Caught two Channel Cats, some Bluegill and one Drum.

Before leaving I was gathering up stuff looked over  That don't look right! Had two Catfish Rods out, went over, Rod holder was laying there.  My Good Rod is in the Creek. Cut the Beetle Spin off, put good size weight on and pretty good size treble Hook on. Snagged my line right off. Got my Rod in, reeled a nice Channel Cat in. 

big rockpile


----------



## alleyyooper (Apr 22, 2005)

Whew hate to loose a good rod and reel.

 Al


----------



## big rockpile (Feb 24, 2003)

Had to take our Son to Wal Mart to get a New Tire. 

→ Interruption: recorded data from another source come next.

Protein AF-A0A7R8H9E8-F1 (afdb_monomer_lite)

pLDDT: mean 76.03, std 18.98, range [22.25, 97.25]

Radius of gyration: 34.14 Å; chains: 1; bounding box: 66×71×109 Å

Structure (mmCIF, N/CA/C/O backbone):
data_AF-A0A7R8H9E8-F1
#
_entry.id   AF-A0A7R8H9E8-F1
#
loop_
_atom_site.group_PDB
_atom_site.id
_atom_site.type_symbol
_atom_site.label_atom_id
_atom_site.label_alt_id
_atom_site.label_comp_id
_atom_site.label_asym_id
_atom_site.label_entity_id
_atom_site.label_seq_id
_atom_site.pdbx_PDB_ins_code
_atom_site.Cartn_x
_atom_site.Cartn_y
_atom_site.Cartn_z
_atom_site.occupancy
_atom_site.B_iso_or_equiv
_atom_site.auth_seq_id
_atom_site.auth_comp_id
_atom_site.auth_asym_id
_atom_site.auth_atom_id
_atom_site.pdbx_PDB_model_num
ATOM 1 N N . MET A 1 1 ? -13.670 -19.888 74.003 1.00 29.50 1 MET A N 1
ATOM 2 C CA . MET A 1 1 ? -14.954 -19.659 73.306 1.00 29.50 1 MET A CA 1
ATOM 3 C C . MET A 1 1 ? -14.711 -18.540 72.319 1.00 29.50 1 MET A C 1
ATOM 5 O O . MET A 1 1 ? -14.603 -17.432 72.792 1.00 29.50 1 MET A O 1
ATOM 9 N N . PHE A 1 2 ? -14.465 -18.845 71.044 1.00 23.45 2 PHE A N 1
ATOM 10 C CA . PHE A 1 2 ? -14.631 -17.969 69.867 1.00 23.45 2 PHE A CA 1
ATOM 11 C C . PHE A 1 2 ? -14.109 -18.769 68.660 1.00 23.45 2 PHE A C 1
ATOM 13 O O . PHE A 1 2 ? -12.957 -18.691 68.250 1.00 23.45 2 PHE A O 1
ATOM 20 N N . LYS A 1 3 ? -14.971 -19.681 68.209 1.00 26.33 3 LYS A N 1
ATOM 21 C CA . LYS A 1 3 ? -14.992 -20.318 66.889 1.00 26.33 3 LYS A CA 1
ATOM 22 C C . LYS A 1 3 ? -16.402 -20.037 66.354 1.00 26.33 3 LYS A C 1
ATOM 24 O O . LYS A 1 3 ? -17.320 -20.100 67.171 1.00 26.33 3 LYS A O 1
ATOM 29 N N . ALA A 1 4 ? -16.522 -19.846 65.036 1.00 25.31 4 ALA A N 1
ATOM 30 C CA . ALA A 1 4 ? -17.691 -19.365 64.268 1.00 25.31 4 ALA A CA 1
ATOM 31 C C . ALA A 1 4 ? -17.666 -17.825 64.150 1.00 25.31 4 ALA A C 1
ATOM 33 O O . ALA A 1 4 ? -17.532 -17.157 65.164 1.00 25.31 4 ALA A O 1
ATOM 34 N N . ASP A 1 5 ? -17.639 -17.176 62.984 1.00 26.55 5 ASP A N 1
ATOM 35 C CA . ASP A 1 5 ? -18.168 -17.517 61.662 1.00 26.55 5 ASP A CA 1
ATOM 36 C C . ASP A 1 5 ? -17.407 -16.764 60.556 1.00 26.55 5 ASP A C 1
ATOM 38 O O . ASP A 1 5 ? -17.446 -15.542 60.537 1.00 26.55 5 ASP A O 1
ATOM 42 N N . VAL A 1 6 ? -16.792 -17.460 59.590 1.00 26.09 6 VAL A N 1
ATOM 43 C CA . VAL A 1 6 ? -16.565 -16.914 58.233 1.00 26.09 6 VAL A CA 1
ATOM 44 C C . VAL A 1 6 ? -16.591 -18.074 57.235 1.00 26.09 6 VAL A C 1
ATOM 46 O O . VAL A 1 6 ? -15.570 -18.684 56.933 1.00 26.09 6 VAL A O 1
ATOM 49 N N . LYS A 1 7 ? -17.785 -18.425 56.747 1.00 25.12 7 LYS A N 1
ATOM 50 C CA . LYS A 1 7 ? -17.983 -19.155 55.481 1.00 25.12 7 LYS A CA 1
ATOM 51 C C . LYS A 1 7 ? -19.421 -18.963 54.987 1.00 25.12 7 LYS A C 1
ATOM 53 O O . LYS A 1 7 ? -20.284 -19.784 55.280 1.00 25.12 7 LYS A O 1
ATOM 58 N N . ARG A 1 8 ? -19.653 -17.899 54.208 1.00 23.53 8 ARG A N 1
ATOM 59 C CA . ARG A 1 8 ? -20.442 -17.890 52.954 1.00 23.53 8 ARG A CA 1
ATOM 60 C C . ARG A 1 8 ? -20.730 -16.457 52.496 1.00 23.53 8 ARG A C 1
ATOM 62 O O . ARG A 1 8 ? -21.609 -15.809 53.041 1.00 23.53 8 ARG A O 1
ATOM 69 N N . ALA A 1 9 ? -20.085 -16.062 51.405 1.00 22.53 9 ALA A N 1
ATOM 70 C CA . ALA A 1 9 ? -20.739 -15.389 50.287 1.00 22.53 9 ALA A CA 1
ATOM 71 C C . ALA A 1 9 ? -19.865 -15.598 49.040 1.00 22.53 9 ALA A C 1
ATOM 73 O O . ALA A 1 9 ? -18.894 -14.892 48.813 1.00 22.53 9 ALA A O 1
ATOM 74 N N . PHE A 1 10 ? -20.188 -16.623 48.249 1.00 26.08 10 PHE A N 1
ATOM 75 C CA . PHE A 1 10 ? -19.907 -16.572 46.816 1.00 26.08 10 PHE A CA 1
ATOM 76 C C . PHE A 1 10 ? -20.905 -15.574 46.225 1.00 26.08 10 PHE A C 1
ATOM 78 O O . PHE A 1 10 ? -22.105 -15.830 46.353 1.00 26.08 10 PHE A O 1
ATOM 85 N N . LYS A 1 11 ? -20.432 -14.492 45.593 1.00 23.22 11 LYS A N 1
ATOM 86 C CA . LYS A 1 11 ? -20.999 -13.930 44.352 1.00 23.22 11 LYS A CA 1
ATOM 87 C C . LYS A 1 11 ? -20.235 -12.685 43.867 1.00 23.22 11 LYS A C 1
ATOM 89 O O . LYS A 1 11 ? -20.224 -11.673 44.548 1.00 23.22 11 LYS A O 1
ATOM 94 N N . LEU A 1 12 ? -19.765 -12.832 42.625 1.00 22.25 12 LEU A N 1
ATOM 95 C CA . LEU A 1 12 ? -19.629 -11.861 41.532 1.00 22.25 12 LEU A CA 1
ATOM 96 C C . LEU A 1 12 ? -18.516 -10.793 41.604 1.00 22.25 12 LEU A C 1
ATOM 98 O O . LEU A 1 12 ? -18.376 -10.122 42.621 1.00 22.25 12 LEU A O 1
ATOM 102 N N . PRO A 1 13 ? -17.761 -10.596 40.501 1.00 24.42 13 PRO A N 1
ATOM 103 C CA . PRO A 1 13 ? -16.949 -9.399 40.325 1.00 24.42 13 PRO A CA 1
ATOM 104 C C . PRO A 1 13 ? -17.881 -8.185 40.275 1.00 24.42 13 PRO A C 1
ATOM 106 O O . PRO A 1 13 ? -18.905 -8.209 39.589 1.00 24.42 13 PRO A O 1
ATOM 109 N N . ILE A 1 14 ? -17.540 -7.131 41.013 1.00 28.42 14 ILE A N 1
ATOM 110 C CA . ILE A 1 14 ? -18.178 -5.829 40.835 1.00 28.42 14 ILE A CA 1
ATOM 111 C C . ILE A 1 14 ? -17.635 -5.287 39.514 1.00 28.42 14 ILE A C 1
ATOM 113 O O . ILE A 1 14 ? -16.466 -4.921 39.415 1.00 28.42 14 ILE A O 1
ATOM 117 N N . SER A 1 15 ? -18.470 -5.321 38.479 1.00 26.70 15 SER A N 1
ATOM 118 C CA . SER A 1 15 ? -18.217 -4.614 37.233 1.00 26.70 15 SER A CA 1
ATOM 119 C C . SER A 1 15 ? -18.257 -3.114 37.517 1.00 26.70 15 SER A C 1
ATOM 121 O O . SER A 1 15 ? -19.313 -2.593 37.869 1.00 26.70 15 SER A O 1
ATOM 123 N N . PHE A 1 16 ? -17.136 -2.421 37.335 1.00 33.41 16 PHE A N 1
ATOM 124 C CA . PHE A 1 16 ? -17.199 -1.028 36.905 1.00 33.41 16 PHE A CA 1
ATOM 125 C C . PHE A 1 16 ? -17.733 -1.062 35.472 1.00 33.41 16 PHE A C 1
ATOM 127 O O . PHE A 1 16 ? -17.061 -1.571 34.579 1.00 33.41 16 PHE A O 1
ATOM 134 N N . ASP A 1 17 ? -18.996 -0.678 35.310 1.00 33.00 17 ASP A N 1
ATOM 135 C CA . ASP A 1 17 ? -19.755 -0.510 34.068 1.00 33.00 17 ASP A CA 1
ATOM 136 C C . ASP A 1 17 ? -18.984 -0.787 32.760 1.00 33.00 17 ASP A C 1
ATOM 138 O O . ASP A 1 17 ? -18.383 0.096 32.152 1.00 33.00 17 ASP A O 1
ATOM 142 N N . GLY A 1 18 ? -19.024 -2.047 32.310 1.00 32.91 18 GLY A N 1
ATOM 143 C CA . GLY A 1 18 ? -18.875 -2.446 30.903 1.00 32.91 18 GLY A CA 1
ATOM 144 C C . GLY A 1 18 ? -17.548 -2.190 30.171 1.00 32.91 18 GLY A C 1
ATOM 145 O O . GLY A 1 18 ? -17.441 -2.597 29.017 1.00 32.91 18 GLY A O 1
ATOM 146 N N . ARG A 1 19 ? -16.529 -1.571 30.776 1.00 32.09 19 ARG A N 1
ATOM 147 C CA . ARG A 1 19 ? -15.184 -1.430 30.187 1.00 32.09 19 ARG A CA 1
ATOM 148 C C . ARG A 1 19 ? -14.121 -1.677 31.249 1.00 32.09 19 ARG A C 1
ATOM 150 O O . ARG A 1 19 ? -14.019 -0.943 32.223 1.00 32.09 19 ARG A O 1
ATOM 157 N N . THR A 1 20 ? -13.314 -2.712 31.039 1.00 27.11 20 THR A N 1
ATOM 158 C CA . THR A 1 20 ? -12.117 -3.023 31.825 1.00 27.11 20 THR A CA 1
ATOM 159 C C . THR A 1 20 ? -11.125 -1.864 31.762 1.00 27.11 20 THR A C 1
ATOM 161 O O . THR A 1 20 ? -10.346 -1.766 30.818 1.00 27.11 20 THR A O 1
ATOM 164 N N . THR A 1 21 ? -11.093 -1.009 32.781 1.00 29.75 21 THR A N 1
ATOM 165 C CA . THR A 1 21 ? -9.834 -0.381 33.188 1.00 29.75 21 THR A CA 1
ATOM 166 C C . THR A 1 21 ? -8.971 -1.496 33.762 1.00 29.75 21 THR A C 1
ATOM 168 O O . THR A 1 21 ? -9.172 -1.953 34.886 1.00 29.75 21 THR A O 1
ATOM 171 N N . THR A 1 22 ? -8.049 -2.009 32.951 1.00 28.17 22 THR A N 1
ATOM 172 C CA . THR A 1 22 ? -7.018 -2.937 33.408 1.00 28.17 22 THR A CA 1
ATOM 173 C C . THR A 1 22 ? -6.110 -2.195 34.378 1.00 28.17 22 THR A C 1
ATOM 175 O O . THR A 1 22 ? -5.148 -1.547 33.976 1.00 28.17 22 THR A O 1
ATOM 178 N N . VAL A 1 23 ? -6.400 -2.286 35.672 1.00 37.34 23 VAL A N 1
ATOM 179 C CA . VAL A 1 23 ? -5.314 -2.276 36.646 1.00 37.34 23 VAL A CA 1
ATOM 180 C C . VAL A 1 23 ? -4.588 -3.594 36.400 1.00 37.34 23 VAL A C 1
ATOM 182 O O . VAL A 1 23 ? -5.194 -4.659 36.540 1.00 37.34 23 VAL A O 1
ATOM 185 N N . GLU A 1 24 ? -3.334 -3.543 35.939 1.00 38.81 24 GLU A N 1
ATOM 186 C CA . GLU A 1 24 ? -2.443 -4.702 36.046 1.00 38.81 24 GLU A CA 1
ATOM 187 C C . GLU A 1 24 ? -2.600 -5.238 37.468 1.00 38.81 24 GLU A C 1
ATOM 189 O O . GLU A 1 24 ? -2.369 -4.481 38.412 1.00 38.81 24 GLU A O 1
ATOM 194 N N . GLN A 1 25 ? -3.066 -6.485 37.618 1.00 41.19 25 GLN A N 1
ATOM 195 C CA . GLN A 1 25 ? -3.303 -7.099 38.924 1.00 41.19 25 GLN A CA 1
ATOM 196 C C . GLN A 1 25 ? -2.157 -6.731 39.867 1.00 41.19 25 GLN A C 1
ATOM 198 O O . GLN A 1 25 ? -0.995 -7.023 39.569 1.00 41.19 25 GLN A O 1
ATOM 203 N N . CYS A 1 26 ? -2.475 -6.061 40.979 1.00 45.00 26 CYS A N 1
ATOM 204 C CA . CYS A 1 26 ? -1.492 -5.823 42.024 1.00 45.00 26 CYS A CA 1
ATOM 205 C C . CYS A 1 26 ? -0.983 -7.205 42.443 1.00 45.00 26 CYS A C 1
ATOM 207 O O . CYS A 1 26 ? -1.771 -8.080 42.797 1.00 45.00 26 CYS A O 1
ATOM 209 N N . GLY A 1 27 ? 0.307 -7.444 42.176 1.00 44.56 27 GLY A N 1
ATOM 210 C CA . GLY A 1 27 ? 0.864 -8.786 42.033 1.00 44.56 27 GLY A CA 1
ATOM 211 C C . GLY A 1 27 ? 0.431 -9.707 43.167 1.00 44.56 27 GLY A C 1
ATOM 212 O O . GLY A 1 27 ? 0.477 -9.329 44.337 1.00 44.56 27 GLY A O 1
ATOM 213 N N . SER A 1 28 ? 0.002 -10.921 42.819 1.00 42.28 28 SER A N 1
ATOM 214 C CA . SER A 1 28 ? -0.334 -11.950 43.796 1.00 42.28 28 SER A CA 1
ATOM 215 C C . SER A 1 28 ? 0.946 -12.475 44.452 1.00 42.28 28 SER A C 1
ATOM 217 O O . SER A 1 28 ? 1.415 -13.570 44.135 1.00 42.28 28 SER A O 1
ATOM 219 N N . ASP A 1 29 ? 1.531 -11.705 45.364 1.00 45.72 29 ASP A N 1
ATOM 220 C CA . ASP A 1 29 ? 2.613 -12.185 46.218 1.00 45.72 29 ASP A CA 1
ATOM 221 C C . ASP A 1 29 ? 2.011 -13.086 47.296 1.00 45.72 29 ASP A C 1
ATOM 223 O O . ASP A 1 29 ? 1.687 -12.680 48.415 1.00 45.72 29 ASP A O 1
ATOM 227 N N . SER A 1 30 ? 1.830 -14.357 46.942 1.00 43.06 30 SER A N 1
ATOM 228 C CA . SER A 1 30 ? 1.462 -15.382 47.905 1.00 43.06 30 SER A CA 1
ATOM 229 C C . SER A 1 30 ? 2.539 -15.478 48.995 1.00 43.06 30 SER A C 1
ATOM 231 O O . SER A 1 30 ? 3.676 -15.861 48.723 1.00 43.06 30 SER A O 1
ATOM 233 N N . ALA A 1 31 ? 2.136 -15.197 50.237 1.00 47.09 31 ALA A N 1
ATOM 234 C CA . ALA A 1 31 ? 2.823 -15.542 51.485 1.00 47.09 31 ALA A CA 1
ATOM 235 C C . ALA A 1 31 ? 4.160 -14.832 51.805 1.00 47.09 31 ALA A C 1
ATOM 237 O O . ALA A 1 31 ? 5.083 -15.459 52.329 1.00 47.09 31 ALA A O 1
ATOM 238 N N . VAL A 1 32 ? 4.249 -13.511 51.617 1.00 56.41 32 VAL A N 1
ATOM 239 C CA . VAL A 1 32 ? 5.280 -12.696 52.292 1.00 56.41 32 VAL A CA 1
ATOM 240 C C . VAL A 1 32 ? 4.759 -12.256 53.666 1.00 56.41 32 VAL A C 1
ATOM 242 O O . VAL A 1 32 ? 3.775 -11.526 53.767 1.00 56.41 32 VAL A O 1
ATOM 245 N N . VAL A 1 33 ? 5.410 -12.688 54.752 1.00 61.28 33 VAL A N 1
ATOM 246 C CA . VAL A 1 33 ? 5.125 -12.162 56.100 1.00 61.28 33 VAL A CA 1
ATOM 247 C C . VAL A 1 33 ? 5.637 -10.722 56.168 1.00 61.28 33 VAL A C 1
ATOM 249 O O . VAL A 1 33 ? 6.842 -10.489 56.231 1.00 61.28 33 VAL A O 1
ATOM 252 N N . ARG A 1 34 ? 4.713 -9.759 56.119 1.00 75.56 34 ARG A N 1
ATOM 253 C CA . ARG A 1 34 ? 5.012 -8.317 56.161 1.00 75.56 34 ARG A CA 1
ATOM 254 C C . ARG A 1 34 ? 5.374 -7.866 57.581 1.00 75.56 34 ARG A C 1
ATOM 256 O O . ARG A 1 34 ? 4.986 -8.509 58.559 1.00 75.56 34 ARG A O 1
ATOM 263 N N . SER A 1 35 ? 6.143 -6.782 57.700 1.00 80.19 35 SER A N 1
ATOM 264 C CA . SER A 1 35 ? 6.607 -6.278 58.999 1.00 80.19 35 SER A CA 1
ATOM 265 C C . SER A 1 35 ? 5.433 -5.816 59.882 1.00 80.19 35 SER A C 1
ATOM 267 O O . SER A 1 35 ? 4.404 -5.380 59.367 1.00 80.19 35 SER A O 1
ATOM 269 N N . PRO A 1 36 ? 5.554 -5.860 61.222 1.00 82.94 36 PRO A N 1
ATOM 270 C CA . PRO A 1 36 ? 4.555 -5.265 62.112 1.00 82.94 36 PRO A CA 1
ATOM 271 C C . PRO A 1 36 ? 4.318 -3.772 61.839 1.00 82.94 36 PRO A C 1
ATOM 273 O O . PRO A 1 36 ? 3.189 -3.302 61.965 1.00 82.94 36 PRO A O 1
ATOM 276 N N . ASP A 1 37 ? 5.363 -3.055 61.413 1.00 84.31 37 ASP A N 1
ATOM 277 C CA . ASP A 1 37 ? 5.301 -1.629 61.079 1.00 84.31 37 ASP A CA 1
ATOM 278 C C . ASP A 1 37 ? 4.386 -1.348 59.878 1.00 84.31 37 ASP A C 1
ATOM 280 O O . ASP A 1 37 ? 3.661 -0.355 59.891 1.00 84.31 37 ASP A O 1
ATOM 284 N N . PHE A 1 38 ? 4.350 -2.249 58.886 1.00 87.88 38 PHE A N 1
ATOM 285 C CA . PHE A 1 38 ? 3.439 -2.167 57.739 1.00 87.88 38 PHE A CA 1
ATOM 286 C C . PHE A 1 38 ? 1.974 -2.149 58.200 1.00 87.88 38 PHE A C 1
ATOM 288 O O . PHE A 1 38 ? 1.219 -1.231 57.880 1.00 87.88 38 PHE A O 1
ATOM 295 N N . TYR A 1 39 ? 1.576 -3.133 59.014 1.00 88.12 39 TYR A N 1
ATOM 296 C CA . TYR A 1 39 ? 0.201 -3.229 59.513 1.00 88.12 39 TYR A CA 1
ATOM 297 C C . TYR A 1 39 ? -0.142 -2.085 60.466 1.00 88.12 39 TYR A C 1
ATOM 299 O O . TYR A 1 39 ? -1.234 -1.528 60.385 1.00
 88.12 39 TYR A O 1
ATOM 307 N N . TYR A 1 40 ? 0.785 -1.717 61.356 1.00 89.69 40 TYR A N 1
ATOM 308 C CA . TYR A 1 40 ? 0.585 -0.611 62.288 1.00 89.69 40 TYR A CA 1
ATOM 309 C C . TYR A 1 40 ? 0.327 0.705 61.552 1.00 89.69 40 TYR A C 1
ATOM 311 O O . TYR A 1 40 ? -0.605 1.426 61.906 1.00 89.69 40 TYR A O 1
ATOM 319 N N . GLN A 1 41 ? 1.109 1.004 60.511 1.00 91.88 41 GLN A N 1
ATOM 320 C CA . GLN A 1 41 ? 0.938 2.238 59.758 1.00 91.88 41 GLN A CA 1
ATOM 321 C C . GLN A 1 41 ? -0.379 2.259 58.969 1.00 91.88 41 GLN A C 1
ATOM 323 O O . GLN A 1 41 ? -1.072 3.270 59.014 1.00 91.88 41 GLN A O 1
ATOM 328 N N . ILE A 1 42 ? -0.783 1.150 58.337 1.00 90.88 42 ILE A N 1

While we was there they had Catfish Spinning outfits for $20. Ok I have over 20 Rod and Reels so why worry about one more 

big rockpile


----------



## Snowfan (Nov 6, 2011)

big rockpile said:


> Had to take our Son to Wal Mart to get a New Tire.
> 
> While we was there they had Catfish Spinning outfits for $20. Ok I have over 20 Rod and Reels so why worry about one more
> 
> big rockpile


 I don't think it's possible to have too much hunting and fishing stuff. I didn't NEED the last fly rod I got earlier this year. Now I want to go looking for catfish. Lots of rain the past few days. Most rivers at or near flood stage.


----------



## big rockpile (Feb 24, 2003)

Snowfan said:


> I don't think it's possible to have too much hunting and fishing stuff. I didn't NEED the last fly rod I got earlier this year. Now I want to go looking for catfish. Lots of rain the past few days. Most rivers at or near flood stage.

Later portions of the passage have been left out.